# ASSIGNED TASK
Please repeat the lines below exactly. Begin with the line containing "ATOM 78 C C" and go on through the line containing "ATOM 122 C CA".

--- INFORMATION PROVIDED Enclosed Below ---

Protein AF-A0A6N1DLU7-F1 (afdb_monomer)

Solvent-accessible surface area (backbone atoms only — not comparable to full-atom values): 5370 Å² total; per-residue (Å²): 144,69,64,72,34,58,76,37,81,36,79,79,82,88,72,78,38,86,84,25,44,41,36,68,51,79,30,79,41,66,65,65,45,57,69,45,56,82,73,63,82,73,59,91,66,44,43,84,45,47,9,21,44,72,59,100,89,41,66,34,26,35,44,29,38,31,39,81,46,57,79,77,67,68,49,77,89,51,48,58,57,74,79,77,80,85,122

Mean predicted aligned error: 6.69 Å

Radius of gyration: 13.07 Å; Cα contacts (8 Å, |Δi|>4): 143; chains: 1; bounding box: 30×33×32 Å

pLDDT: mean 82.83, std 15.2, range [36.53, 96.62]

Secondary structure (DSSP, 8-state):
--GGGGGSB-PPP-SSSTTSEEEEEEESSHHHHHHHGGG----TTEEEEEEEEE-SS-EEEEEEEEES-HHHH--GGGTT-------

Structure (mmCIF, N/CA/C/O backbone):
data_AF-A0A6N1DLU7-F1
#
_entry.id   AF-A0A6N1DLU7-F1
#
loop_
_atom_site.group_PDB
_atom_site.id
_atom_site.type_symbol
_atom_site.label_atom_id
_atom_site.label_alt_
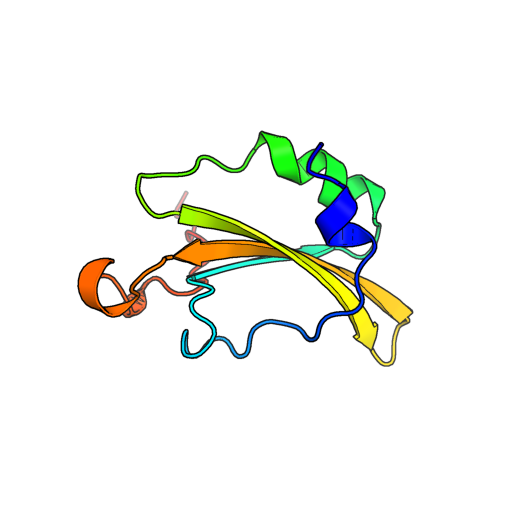id
_atom_site.label_comp_id
_atom_site.label_asym_id
_atom_site.label_entity_id
_atom_site.label_seq_id
_atom_site.pdbx_PDB_ins_code
_atom_site.Cartn_x
_atom_site.Cartn_y
_atom_site.Cartn_z
_atom_site.occupancy
_atom_site.B_iso_or_equiv
_atom_site.auth_seq_id
_atom_site.auth_comp_id
_atom_site.auth_asym_id
_atom_site.auth_atom_id
_atom_site.pdbx_PDB_model_num
ATOM 1 N N . MET A 1 1 ? -13.438 -1.641 -9.406 1.00 52.44 1 MET A N 1
ATOM 2 C CA . MET A 1 1 ? -13.181 -0.185 -9.375 1.00 52.44 1 MET A CA 1
ATOM 3 C C . MET A 1 1 ? -12.206 0.098 -8.226 1.00 52.44 1 MET A C 1
ATOM 5 O O . MET A 1 1 ? -12.571 0.683 -7.219 1.00 52.44 1 MET A O 1
ATOM 9 N N . THR A 1 2 ? -10.989 -0.453 -8.329 1.00 63.78 2 THR A N 1
ATOM 10 C CA . THR A 1 2 ? -9.953 -0.424 -7.266 1.00 63.78 2 THR A CA 1
ATOM 11 C C . THR A 1 2 ? -8.547 -0.224 -7.854 1.00 63.78 2 THR A C 1
ATOM 13 O O . THR A 1 2 ? -7.620 0.068 -7.115 1.00 63.78 2 THR A O 1
ATOM 16 N N . ASP A 1 3 ? -8.389 -0.350 -9.179 1.00 74.19 3 ASP A N 1
ATOM 17 C CA . ASP A 1 3 ? -7.129 -0.134 -9.912 1.00 74.19 3 ASP A CA 1
ATOM 18 C C . ASP A 1 3 ? -6.775 1.364 -10.000 1.00 74.19 3 ASP A C 1
ATOM 20 O O . ASP A 1 3 ? -5.608 1.717 -10.090 1.00 74.19 3 ASP A O 1
ATOM 24 N N . ASP A 1 4 ? -7.751 2.265 -9.836 1.00 86.25 4 ASP A N 1
ATOM 25 C CA . ASP A 1 4 ? -7.557 3.724 -9.859 1.00 86.25 4 ASP A CA 1
ATOM 2
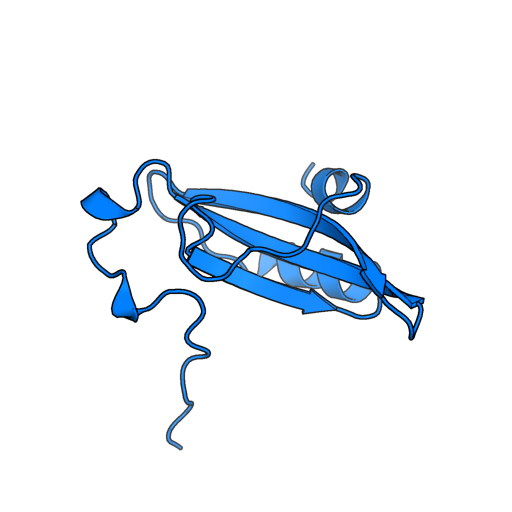6 C C . ASP A 1 4 ? -6.487 4.210 -8.858 1.00 86.25 4 ASP A C 1
ATOM 28 O O . ASP A 1 4 ? -5.896 5.277 -9.030 1.00 86.25 4 ASP A O 1
ATOM 32 N N . VAL A 1 5 ? -6.210 3.433 -7.800 1.00 89.62 5 VAL A N 1
ATOM 33 C CA . VAL A 1 5 ? -5.130 3.740 -6.849 1.00 89.62 5 VAL A CA 1
ATOM 34 C C . VAL A 1 5 ? -3.746 3.637 -7.492 1.00 89.62 5 VAL A C 1
ATOM 36 O O . VAL A 1 5 ? -2.853 4.362 -7.078 1.00 89.62 5 VAL A O 1
ATOM 39 N N . LEU A 1 6 ? -3.561 2.792 -8.510 1.00 92.00 6 LEU A N 1
ATOM 40 C CA . LEU A 1 6 ? -2.286 2.568 -9.205 1.00 92.00 6 LEU A CA 1
ATOM 41 C C . LEU A 1 6 ? -1.970 3.640 -10.253 1.00 92.00 6 LEU A C 1
ATOM 43 O O . LEU A 1 6 ? -0.845 3.700 -10.746 1.00 92.00 6 LEU A O 1
ATOM 47 N N . GLU A 1 7 ? -2.946 4.481 -10.588 1.00 92.12 7 GLU A N 1
ATOM 48 C CA . GLU A 1 7 ? -2.812 5.553 -11.581 1.00 92.12 7 GLU A CA 1
ATOM 49 C C . GLU A 1 7 ? -2.385 6.883 -10.958 1.00 92.12 7 GLU A C 1
ATOM 51 O O . GLU A 1 7 ? -2.080 7.840 -11.666 1.00 92.12 7 GLU A O 1
ATOM 56 N N . ARG A 1 8 ? -2.350 6.960 -9.624 1.00 92.38 8 ARG A N 1
ATOM 57 C CA
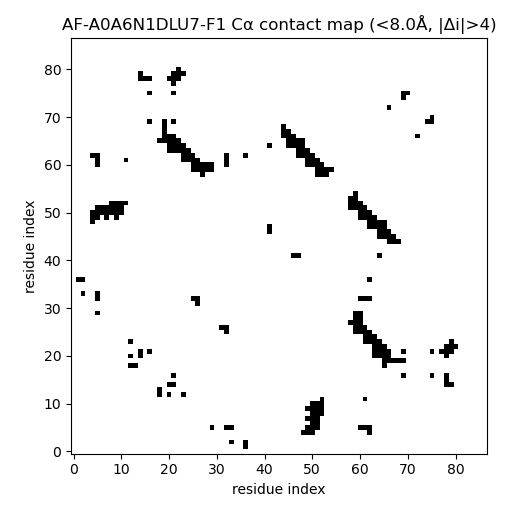 . ARG A 1 8 ? -1.993 8.176 -8.894 1.00 92.38 8 ARG A CA 1
ATOM 58 C C . ARG A 1 8 ? -0.537 8.133 -8.465 1.00 92.38 8 ARG A C 1
ATOM 60 O O . ARG A 1 8 ? -0.099 7.179 -7.823 1.00 92.38 8 ARG A O 1
ATOM 67 N N . GLU A 1 9 ? 0.194 9.200 -8.761 1.00 93.75 9 GLU A N 1
ATOM 68 C CA . GLU A 1 9 ? 1.543 9.372 -8.234 1.00 93.75 9 GLU A CA 1
ATOM 69 C C . GLU A 1 9 ? 1.482 9.605 -6.723 1.00 93.75 9 GLU A C 1
ATOM 71 O O . GLU A 1 9 ? 0.768 10.491 -6.241 1.00 93.75 9 GLU A O 1
ATOM 76 N N . ARG A 1 10 ? 2.198 8.778 -5.959 1.00 94.06 10 ARG A N 1
ATOM 77 C CA . ARG A 1 10 ? 2.238 8.861 -4.499 1.00 94.06 10 ARG A CA 1
ATOM 78 C C . ARG A 1 10 ? 3.570 8.325 -3.976 1.00 94.06 10 ARG A C 1
ATOM 80 O O . ARG A 1 10 ? 3.977 7.241 -4.406 1.00 94.06 10 ARG A O 1
ATOM 87 N N . PRO A 1 11 ? 4.230 9.024 -3.031 1.00 91.50 11 PRO A N 1
ATOM 88 C CA . PRO A 1 11 ? 5.423 8.491 -2.381 1.00 91.50 11 PRO A CA 1
ATOM 89 C C . PRO A 1 11 ? 5.122 7.158 -1.686 1.00 91.50 11 PRO A C 1
ATOM 91 O O . PRO A 1 11 ? 3.969 6.850 -1.374 1.00 91.50 11 PRO A O 1
ATOM 94 N N . LEU A 1 12 ? 6.171 6.369 -1.451 1.00 91.00 12 LEU A N 1
ATOM 95 C CA . LEU A 1 12 ? 6.063 5.181 -0.609 1.00 91.00 12 LEU A CA 1
ATOM 96 C C . LEU A 1 12 ? 5.689 5.575 0.829 1.00 91.00 12 LEU A C 1
ATOM 98 O O . LEU A 1 12 ? 6.057 6.671 1.260 1.00 91.00 12 LEU A O 1
ATOM 102 N N . PRO A 1 13 ? 5.008 4.685 1.573 1.00 89.94 13 PRO A N 1
ATOM 103 C CA . PRO A 1 13 ? 4.780 4.878 2.997 1.00 89.94 13 PRO A CA 1
ATOM 104 C C . PRO A 1 13 ? 6.084 5.091 3.769 1.00 89.94 13 PRO A C 1
ATOM 106 O O . PRO A 1 13 ? 7.100 4.460 3.462 1.00 89.94 13 PRO A O 1
ATOM 109 N N . ASP A 1 14 ? 6.048 5.949 4.787 1.00 84.06 14 ASP A N 1
ATOM 110 C CA . ASP A 1 14 ? 7.232 6.280 5.599 1.00 84.06 14 ASP A CA 1
ATOM 111 C C . ASP A 1 14 ? 7.639 5.158 6.575 1.00 84.06 14 ASP A C 1
ATOM 113 O O . ASP A 1 14 ? 8.748 5.149 7.109 1.00 84.06 14 ASP A O 1
ATOM 117 N N . GLY A 1 15 ? 6.735 4.199 6.794 1.00 78.94 15 GLY A N 1
ATOM 118 C CA . GLY A 1 15 ? 6.901 3.047 7.676 1.00 78.94 15 GLY A CA 1
ATOM 119 C C . GLY A 1 15 ? 6.871 3.336 9.171 1.00 78.94 15 GLY A C 1
ATOM 120 O O . GLY A 1 15 ? 7.032 2.417 9.972 1.00 78.94 15 GLY A O 1
ATOM 121 N N . THR A 1 16 ? 6.603 4.578 9.555 1.00 76.88 16 THR A N 1
ATOM 122 C CA . THR A 1 16 ? 6.326 4.986 10.936 1.00 76.88 16 THR A CA 1
ATOM 123 C C . THR A 1 16 ? 4.849 4.814 11.295 1.00 76.88 16 THR A C 1
ATOM 125 O O . THR A 1 16 ? 4.494 4.780 12.473 1.00 76.88 16 THR A O 1
ATOM 128 N N . GLY A 1 17 ? 3.986 4.700 10.278 1.00 72.38 17 GLY A N 1
ATOM 129 C CA . GLY A 1 17 ? 2.534 4.651 10.424 1.00 72.38 17 GLY A CA 1
ATOM 130 C C . GLY A 1 17 ? 1.892 6.022 10.633 1.00 72.38 17 GLY A C 1
ATOM 131 O O . GLY A 1 17 ? 0.682 6.082 10.833 1.00 72.38 17 GLY A O 1
ATOM 132 N N . ALA A 1 18 ? 2.649 7.124 10.571 1.00 75.25 18 ALA A N 1
ATOM 133 C CA . ALA A 1 18 ? 2.098 8.481 10.641 1.00 75.25 18 ALA A CA 1
ATOM 134 C C . ALA A 1 18 ? 1.132 8.780 9.479 1.00 75.25 18 ALA A C 1
ATOM 136 O O . ALA A 1 18 ? 0.176 9.540 9.632 1.00 75.25 18 ALA A O 1
ATOM 137 N N . ASP A 1 19 ? 1.339 8.127 8.337 1.00 79.12 19 ASP A N 1
ATOM 138 C CA . ASP A 1 19 ? 0.447 8.145 7.176 1.00 79.12 19 ASP A CA 1
ATOM 139 C C . ASP A 1 19 ? -0.762 7.192 7.304 1.00 79.12 19 ASP A C 1
ATOM 141 O O . ASP A 1 19 ? -1.607 7.118 6.406 1.00 79.12 19 ASP A O 1
ATOM 145 N N . GLY A 1 20 ? -0.873 6.463 8.417 1.00 86.06 20 GLY A N 1
ATOM 146 C CA . GLY A 1 20 ? -1.920 5.480 8.669 1.00 86.06 20 GLY A CA 1
ATOM 147 C C . GLY A 1 20 ? -1.769 4.173 7.892 1.00 86.06 20 GLY A C 1
ATOM 148 O O . GLY A 1 20 ? -2.650 3.315 7.995 1.00 86.06 20 GLY A O 1
ATOM 149 N N . VAL A 1 21 ? -0.708 4.005 7.096 1.00 90.31 21 VAL A N 1
ATOM 150 C CA . VAL A 1 21 ? -0.487 2.809 6.281 1.00 90.31 21 VAL A CA 1
ATOM 151 C C . VAL A 1 21 ? 0.249 1.766 7.111 1.00 90.31 21 VAL A C 1
ATOM 153 O O . VAL A 1 21 ? 1.425 1.893 7.437 1.00 90.31 21 VAL A O 1
ATOM 156 N N . VAL A 1 22 ? -0.462 0.698 7.456 1.00 86.88 22 VAL A N 1
ATOM 157 C CA . VAL A 1 22 ? 0.033 -0.325 8.390 1.00 86.88 22 VAL A CA 1
ATOM 158 C C . VAL A 1 22 ? 0.650 -1.528 7.685 1.00 86.88 22 VAL A C 1
ATOM 160 O O . VAL A 1 22 ? 1.390 -2.295 8.289 1.00 86.88 22 VAL A O 1
ATOM 163 N N . HIS A 1 23 ? 0.374 -1.706 6.398 1.00 89.00 23 HIS A N 1
ATOM 164 C CA . HIS A 1 23 ? 0.959 -2.763 5.581 1.00 89.00 23 HIS A CA 1
ATOM 165 C C . HIS A 1 23 ? 1.036 -2.284 4.139 1.00 89.00 23 HIS A C 1
ATOM 167 O O . HIS A 1 23 ? 0.065 -1.706 3.651 1.00 89.00 23 HIS A O 1
ATOM 173 N N . TRP A 1 24 ? 2.136 -2.544 3.435 1.00 93.00 24 TRP A N 1
ATOM 174 C CA . TRP A 1 24 ? 2.228 -2.268 2.004 1.00 93.00 24 TRP A CA 1
ATOM 175 C C . TRP A 1 24 ? 3.174 -3.231 1.298 1.00 93.00 24 TRP A C 1
ATOM 177 O O . TRP A 1 24 ? 4.055 -3.843 1.896 1.00 93.00 24 TRP A O 1
ATOM 187 N N . ARG A 1 25 ? 2.991 -3.362 -0.012 1.00 93.69 25 ARG A N 1
ATOM 188 C CA . ARG A 1 25 ? 3.847 -4.160 -0.882 1.00 93.69 25 ARG A CA 1
ATOM 189 C C . ARG A 1 25 ? 4.194 -3.368 -2.129 1.00 93.69 25 ARG A C 1
ATOM 191 O O . ARG A 1 25 ? 3.342 -2.663 -2.664 1.00 93.69 25 ARG A O 1
ATOM 198 N N . VAL A 1 26 ? 5.444 -3.496 -2.568 1.00 94.94 26 VAL A N 1
ATOM 199 C CA . VAL A 1 26 ? 5.995 -2.807 -3.741 1.00 94.94 26 VAL A CA 1
ATOM 200 C C . VAL A 1 26 ? 6.186 -3.800 -4.885 1.00 94.94 26 VAL A C 1
ATOM 202 O O . VAL A 1 26 ? 6.594 -4.941 -4.
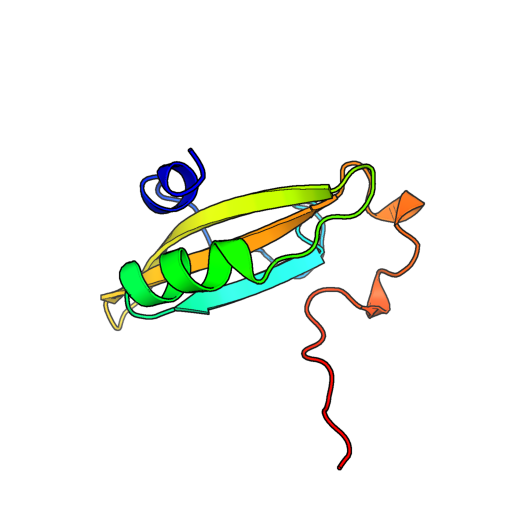670 1.00 94.94 26 VAL A O 1
ATOM 205 N N . PHE A 1 27 ? 5.913 -3.347 -6.102 1.00 95.50 27 PHE A N 1
ATOM 206 C CA . PHE A 1 27 ? 5.948 -4.116 -7.336 1.00 95.50 27 PHE A CA 1
ATOM 207 C C . PHE A 1 27 ? 6.672 -3.324 -8.424 1.00 95.50 27 PHE A C 1
ATOM 209 O O . PHE A 1 27 ? 6.560 -2.100 -8.506 1.00 95.50 27 PHE A O 1
ATOM 216 N N . ARG A 1 28 ? 7.389 -4.032 -9.300 1.00 94.38 28 ARG A N 1
ATOM 217 C CA . ARG A 1 28 ? 8.038 -3.436 -10.482 1.00 94.38 28 ARG A CA 1
ATOM 218 C C . ARG A 1 28 ? 7.131 -3.370 -11.711 1.00 94.38 28 ARG A C 1
ATOM 220 O O . ARG A 1 28 ? 7.480 -2.699 -12.672 1.00 94.38 28 ARG A O 1
ATOM 227 N N . HIS A 1 29 ? 5.973 -4.024 -11.667 1.00 94.50 29 HIS A N 1
ATOM 228 C CA . HIS A 1 29 ? 4.990 -4.036 -12.747 1.00 94.50 29 HIS A CA 1
ATOM 229 C C . HIS A 1 29 ? 3.612 -3.672 -12.198 1.00 94.50 29 HIS A C 1
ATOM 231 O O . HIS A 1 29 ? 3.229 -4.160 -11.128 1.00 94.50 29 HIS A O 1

--- End of Enclosed INFORMATION PROVIDED ---

# EXERCISE OUTPUT
ATOM 78 C C . ARG A 1 10 ? 3.570 8.325 -3.976 1.00 94.06 10 ARG A C 1
ATOM 80 O O . ARG A 1 10 ? 3.977 7.241 -4.406 1.00 94.06 10 ARG A O 1
ATOM 87 N N . PRO A 1 11 ? 4.230 9.024 -3.031 1.00 91.50 11 PRO A N 1
ATOM 88 C CA . PRO A 1 11 ? 5.423 8.491 -2.381 1.00 91.50 11 PRO A CA 1
ATOM 89 C C . PRO A 1 11 ? 5.122 7.158 -1.686 1.00 91.50 11 PRO A C 1
ATOM 91 O O . PRO A 1 11 ? 3.969 6.850 -1.374 1.00 91.50 11 PRO A O 1
ATOM 94 N N . LEU A 1 12 ? 6.171 6.369 -1.451 1.00 91.00 12 LEU A N 1
ATOM 95 C CA . LEU A 1 12 ? 6.063 5.181 -0.609 1.00 91.00 12 LEU A CA 1
ATOM 96 C C . LEU A 1 12 ? 5.689 5.575 0.829 1.00 91.00 12 LEU A C 1
ATOM 98 O O . LEU A 1 12 ? 6.057 6.671 1.260 1.00 91.00 12 LEU A O 1
ATOM 102 N N . PRO A 1 13 ? 5.008 4.685 1.573 1.00 89.94 13 PRO A N 1
ATOM 103 C CA . PRO A 1 13 ? 4.780 4.878 2.997 1.00 89.94 13 PRO A CA 1
ATOM 104 C C . PRO A 1 13 ? 6.084 5.091 3.769 1.00 89.94 13 PRO A C 1
ATOM 106 O O . PRO A 1 13 ? 7.100 4.460 3.462 1.00 89.94 13 PRO A O 1
ATOM 109 N N . ASP A 1 14 ? 6.048 5.949 4.787 1.00 84.06 14 ASP A N 1
ATOM 110 C CA . ASP A 1 14 ? 7.232 6.280 5.599 1.00 84.06 14 ASP A CA 1
ATOM 111 C C . ASP A 1 14 ? 7.639 5.158 6.575 1.00 84.06 14 ASP A C 1
ATOM 113 O O . ASP A 1 14 ? 8.748 5.149 7.109 1.00 84.06 14 ASP A O 1
ATOM 117 N N . GLY A 1 15 ? 6.735 4.199 6.794 1.00 78.94 15 GLY A N 1
ATOM 118 C CA . GLY A 1 15 ? 6.901 3.047 7.676 1.00 78.94 15 GLY A CA 1
ATOM 119 C C . GLY A 1 15 ? 6.871 3.336 9.171 1.00 78.94 15 GLY A C 1
ATOM 120 O O . GLY A 1 15 ? 7.032 2.417 9.972 1.00 78.94 15 GLY A O 1
ATOM 121 N N . THR A 1 16 ? 6.603 4.578 9.555 1.00 76.88 16 THR A N 1
ATOM 122 C CA . THR A 1 16 ? 6.326 4.986 10.936 1.00 76.88 16 THR A CA 1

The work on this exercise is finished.